*** Opening GIVEN DATA ***

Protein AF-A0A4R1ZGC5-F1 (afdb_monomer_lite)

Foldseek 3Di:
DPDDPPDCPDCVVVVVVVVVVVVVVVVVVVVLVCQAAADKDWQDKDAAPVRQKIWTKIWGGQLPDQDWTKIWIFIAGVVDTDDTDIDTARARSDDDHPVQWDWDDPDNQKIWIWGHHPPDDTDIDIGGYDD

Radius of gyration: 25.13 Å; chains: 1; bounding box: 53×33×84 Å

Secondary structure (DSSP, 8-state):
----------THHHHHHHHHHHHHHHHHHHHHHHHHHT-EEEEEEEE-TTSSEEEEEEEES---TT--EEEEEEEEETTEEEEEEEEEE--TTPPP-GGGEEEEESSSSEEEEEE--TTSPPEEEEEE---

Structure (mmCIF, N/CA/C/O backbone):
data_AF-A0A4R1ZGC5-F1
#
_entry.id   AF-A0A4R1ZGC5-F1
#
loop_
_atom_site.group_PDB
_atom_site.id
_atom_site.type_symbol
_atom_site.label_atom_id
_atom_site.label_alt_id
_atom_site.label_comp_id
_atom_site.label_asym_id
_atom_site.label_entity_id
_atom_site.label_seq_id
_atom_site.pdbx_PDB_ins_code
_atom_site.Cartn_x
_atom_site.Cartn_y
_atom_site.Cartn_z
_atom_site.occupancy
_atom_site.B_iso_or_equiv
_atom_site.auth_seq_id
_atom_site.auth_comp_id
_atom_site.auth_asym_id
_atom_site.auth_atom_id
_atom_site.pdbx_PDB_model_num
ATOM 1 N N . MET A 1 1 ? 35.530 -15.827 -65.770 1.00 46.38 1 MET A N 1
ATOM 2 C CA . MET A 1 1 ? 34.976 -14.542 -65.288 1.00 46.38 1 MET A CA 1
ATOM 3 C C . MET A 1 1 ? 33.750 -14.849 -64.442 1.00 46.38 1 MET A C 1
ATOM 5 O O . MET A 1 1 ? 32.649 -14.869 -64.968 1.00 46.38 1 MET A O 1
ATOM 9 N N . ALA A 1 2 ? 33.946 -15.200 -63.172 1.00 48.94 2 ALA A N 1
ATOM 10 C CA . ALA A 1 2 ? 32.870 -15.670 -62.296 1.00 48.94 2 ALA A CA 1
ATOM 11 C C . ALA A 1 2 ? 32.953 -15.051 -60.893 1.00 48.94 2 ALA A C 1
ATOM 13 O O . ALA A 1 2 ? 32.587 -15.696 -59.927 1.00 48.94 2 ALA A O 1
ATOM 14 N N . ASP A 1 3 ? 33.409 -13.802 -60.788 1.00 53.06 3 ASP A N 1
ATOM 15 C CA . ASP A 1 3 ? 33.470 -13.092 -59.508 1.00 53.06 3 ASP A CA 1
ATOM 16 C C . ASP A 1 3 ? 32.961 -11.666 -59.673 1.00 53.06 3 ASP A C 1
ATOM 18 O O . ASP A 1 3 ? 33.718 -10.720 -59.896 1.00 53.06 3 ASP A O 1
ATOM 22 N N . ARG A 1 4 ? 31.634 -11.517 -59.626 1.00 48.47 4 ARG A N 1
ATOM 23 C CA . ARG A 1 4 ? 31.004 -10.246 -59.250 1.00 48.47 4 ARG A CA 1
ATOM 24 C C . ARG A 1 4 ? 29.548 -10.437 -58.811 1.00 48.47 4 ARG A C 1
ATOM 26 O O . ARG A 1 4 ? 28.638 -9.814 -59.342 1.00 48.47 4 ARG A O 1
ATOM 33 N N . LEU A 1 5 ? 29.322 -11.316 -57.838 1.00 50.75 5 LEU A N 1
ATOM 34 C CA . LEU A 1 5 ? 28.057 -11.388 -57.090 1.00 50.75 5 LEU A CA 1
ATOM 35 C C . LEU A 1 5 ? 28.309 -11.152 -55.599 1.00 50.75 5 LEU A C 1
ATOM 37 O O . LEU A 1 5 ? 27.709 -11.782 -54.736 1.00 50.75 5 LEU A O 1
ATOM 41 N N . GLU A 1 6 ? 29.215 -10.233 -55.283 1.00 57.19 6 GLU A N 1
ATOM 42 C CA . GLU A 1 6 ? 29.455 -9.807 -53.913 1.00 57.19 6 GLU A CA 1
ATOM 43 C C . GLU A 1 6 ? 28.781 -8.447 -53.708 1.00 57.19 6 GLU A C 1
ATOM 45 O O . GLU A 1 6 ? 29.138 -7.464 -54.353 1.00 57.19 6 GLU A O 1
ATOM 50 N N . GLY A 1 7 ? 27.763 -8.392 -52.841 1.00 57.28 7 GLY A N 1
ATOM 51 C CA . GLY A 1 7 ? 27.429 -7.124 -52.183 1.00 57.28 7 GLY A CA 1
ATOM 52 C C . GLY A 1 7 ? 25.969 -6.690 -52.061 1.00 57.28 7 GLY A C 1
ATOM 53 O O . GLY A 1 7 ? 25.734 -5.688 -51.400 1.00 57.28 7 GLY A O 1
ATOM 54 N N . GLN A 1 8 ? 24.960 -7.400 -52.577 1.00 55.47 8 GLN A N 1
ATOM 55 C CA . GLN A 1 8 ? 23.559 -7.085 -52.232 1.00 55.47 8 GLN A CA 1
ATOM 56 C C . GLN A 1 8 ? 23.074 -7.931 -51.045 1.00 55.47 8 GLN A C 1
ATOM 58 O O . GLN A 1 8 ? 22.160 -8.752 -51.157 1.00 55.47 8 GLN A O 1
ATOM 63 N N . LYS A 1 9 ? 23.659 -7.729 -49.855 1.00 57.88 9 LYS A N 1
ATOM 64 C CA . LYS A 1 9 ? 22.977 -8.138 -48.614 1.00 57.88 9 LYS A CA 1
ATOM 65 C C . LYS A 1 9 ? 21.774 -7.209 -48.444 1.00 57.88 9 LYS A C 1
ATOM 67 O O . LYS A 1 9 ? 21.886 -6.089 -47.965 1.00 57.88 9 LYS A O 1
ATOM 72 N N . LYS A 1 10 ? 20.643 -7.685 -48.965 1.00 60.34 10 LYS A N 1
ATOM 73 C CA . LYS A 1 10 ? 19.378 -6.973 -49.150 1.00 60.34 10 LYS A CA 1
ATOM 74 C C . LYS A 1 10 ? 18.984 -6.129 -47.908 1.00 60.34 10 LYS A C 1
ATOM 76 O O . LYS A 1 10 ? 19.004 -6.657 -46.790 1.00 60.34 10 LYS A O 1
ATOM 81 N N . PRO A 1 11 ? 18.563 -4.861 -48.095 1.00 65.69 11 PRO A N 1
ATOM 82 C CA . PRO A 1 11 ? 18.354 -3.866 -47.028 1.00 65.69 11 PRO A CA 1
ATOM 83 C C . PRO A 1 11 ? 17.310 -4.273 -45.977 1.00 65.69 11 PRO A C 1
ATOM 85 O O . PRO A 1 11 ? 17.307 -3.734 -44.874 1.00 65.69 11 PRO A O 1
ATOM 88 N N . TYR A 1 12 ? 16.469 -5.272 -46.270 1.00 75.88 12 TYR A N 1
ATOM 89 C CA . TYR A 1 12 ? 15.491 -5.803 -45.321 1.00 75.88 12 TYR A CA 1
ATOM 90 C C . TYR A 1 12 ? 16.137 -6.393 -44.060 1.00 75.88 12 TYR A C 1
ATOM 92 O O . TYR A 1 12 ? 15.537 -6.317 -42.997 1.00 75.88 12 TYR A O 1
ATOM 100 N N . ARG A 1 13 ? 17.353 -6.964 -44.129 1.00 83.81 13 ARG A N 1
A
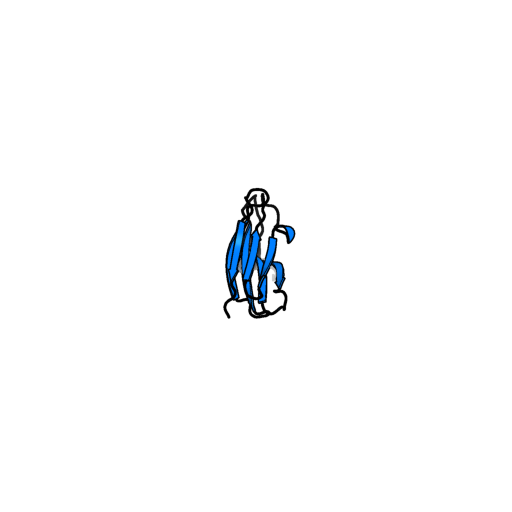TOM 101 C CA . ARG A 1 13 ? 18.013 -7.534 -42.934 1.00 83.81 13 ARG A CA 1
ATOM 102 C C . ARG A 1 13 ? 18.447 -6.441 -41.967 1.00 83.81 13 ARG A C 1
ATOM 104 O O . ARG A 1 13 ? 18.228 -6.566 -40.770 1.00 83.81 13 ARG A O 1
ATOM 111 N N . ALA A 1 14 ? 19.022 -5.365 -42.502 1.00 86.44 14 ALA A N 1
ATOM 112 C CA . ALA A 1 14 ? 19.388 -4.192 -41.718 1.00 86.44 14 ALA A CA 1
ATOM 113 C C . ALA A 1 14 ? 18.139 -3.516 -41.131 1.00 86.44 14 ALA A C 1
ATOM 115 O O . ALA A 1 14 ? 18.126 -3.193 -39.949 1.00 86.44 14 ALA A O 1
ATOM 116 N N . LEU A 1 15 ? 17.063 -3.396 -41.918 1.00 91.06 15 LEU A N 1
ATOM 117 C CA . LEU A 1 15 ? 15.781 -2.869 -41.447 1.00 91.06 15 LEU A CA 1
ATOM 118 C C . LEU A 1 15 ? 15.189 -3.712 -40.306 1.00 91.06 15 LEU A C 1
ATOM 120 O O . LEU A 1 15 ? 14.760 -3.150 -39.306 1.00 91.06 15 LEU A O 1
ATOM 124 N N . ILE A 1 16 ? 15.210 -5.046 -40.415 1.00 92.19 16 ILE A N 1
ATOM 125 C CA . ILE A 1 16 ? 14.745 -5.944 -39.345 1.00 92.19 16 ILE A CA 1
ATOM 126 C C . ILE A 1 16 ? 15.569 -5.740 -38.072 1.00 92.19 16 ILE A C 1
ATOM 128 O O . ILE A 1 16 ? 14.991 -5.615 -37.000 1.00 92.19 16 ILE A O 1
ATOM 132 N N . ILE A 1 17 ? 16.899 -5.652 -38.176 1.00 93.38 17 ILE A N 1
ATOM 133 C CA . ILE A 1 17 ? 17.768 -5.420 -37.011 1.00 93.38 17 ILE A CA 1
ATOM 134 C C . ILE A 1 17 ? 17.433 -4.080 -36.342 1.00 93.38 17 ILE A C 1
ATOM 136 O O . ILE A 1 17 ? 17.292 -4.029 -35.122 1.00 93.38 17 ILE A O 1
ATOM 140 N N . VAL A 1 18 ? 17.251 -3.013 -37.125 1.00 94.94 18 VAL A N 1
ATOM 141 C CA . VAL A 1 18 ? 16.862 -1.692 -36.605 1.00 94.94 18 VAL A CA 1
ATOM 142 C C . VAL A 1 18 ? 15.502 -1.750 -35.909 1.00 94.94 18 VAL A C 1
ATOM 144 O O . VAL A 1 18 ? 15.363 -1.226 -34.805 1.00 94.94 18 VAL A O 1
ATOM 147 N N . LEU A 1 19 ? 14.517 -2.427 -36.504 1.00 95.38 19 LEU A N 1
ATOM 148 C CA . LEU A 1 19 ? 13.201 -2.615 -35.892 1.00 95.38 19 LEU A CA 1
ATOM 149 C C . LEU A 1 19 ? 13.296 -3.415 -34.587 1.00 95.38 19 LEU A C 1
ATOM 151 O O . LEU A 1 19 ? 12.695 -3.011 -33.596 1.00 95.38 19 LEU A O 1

*** Closing GIVEN DATA ***
*** Opening GIVEN DATA ***

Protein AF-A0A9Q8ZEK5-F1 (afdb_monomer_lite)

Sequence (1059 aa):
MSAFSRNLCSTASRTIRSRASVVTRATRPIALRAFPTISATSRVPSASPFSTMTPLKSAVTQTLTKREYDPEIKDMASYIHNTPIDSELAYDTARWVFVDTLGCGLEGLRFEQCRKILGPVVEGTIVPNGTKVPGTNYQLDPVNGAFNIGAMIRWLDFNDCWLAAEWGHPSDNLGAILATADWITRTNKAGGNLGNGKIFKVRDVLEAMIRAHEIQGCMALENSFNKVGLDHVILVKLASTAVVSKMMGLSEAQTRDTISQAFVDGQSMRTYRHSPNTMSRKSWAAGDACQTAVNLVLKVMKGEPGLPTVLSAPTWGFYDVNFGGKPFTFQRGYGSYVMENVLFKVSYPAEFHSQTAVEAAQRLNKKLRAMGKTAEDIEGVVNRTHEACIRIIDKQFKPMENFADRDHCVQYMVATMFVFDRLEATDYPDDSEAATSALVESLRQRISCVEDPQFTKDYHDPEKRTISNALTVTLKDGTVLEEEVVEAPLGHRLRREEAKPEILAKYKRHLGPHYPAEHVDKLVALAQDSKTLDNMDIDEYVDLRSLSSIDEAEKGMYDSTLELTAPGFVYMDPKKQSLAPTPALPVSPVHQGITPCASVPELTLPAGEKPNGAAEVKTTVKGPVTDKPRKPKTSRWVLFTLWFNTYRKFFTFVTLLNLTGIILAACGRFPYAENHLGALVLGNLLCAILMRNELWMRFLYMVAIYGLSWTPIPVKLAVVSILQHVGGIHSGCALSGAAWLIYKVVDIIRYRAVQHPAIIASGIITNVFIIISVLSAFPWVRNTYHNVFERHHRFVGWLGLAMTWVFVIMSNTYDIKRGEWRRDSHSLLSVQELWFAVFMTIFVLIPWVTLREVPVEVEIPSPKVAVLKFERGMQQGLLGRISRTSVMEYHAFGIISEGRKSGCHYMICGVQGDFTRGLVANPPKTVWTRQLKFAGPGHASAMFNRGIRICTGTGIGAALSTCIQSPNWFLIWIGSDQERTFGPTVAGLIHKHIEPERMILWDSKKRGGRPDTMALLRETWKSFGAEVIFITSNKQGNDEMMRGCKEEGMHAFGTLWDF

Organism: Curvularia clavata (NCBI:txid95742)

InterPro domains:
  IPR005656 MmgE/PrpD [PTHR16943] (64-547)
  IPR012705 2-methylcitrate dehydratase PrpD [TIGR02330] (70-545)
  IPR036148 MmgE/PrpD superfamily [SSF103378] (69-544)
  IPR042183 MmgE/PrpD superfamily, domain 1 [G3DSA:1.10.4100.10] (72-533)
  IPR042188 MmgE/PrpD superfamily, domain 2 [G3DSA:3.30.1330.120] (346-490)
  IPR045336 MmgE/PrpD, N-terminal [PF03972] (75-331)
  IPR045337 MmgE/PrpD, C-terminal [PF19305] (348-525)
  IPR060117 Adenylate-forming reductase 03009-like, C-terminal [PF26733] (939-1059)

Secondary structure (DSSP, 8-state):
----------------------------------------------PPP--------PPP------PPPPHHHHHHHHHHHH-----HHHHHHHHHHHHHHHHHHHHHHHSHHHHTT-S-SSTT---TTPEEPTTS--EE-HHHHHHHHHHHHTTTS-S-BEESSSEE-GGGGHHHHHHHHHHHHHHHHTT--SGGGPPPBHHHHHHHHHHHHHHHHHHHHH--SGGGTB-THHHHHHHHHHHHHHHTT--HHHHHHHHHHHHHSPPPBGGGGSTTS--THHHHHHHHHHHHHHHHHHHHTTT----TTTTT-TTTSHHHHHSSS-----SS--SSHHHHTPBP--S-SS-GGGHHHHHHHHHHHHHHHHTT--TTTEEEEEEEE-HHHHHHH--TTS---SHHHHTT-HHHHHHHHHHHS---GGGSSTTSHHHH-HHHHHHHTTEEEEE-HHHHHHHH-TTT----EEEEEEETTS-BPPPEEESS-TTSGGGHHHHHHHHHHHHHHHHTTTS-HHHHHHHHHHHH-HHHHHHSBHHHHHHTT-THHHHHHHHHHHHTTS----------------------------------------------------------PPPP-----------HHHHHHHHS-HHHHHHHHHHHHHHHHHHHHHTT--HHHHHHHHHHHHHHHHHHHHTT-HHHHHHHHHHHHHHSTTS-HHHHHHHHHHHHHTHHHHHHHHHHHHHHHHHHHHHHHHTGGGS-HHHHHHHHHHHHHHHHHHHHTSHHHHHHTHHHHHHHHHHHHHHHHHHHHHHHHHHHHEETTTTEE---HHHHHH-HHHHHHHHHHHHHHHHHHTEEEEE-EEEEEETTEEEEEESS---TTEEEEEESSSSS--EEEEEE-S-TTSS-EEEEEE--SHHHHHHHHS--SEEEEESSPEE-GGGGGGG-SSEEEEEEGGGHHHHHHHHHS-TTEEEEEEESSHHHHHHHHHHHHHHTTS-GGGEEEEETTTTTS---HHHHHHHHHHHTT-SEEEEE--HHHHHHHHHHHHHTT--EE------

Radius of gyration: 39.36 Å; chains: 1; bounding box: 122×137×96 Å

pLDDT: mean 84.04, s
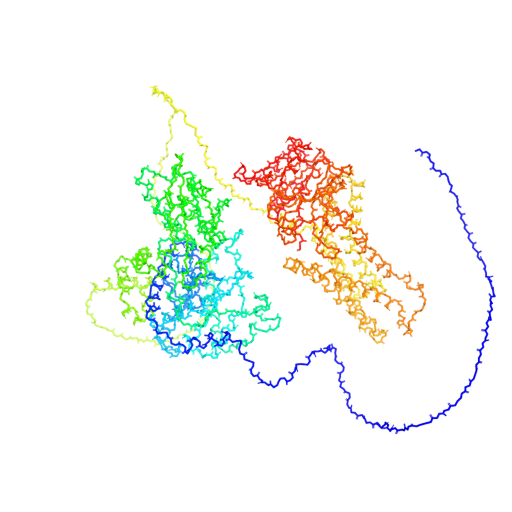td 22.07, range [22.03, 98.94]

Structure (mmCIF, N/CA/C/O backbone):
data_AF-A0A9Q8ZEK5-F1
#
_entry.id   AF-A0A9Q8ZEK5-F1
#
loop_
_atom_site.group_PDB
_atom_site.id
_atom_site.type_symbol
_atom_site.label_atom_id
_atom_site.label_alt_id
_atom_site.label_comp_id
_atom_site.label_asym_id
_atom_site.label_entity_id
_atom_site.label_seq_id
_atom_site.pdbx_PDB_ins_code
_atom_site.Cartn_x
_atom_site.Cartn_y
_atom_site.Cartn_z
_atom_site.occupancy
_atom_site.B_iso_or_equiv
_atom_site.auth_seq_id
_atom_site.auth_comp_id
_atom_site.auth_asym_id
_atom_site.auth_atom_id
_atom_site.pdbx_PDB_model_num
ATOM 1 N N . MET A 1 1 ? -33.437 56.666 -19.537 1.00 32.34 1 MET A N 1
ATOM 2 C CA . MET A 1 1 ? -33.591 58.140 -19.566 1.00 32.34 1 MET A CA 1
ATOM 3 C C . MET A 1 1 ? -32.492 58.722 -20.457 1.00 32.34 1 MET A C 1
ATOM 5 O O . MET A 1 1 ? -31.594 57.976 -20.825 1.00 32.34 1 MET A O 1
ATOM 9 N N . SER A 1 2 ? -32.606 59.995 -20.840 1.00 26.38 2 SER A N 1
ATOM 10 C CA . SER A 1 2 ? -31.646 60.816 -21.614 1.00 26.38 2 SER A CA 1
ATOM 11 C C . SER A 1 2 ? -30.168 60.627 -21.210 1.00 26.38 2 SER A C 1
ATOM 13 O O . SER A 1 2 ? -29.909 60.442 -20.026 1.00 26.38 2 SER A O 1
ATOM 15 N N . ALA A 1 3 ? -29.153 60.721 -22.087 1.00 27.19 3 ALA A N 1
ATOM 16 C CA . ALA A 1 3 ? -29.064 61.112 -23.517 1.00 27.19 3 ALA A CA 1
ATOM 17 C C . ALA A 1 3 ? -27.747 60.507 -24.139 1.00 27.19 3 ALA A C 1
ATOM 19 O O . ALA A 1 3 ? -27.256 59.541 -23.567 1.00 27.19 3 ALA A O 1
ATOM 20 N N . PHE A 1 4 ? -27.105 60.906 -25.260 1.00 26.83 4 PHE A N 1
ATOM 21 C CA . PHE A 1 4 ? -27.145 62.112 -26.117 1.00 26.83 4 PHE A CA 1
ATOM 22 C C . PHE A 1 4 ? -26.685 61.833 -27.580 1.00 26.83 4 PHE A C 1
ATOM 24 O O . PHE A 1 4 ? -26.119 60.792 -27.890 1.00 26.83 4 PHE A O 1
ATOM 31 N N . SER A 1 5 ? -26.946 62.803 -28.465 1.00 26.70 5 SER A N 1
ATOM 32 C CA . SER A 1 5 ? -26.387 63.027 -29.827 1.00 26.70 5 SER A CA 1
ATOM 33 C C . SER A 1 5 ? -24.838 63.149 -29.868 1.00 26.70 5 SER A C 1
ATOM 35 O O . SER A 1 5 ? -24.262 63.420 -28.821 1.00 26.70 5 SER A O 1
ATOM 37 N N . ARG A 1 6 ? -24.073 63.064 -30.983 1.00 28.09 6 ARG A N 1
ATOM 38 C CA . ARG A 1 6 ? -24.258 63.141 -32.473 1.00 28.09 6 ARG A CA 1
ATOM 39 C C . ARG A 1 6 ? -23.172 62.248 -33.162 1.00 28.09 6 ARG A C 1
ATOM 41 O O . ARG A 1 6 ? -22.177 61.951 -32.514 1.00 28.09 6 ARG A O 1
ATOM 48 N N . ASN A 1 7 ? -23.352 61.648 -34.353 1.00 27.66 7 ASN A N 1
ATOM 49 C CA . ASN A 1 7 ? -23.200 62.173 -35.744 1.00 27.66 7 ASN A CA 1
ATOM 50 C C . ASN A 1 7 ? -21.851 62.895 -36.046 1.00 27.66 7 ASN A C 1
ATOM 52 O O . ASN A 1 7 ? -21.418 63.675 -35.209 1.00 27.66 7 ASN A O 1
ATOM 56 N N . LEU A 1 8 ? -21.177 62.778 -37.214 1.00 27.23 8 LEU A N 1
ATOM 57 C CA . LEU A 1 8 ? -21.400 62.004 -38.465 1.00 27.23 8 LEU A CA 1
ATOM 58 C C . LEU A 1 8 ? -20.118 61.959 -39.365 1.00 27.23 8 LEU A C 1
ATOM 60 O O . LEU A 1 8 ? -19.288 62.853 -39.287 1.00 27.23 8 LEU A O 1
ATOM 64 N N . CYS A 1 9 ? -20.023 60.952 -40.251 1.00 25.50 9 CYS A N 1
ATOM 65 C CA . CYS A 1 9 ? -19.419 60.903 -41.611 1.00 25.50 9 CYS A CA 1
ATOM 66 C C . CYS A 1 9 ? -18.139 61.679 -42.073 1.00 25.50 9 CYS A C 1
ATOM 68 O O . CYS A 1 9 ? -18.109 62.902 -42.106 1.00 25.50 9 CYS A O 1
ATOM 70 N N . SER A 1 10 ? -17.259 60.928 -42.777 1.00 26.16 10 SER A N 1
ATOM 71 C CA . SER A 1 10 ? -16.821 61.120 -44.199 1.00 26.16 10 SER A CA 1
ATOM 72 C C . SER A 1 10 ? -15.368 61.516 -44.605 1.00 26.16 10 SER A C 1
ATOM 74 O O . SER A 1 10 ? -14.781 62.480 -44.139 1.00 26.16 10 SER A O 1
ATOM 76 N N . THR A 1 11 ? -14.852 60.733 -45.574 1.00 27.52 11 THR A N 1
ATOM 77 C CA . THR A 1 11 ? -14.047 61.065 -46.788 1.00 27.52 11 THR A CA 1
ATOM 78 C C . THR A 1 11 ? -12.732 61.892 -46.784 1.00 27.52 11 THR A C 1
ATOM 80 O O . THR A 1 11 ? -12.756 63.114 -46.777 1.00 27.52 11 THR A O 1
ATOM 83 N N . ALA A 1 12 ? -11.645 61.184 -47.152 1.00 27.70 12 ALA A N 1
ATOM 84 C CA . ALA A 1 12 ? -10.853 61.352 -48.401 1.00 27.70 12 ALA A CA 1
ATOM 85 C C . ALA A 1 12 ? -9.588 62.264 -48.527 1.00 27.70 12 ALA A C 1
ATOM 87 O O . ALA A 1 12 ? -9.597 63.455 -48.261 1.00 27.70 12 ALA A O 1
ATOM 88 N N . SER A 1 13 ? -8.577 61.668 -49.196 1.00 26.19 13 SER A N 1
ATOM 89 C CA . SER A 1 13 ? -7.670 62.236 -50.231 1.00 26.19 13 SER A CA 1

*** Closing GIVEN DATA ***

## YOUR ASSIGNMENT
Working through the records above, copy each line in which "chains" is found.

## TASK RESPONSE
Radius of gyration: 25.13 Å; chains: 1; bounding box: 53×33×84 Å
Radius of gyration: 39.36 Å; chains: 1; bounding box: 122×137×96 Å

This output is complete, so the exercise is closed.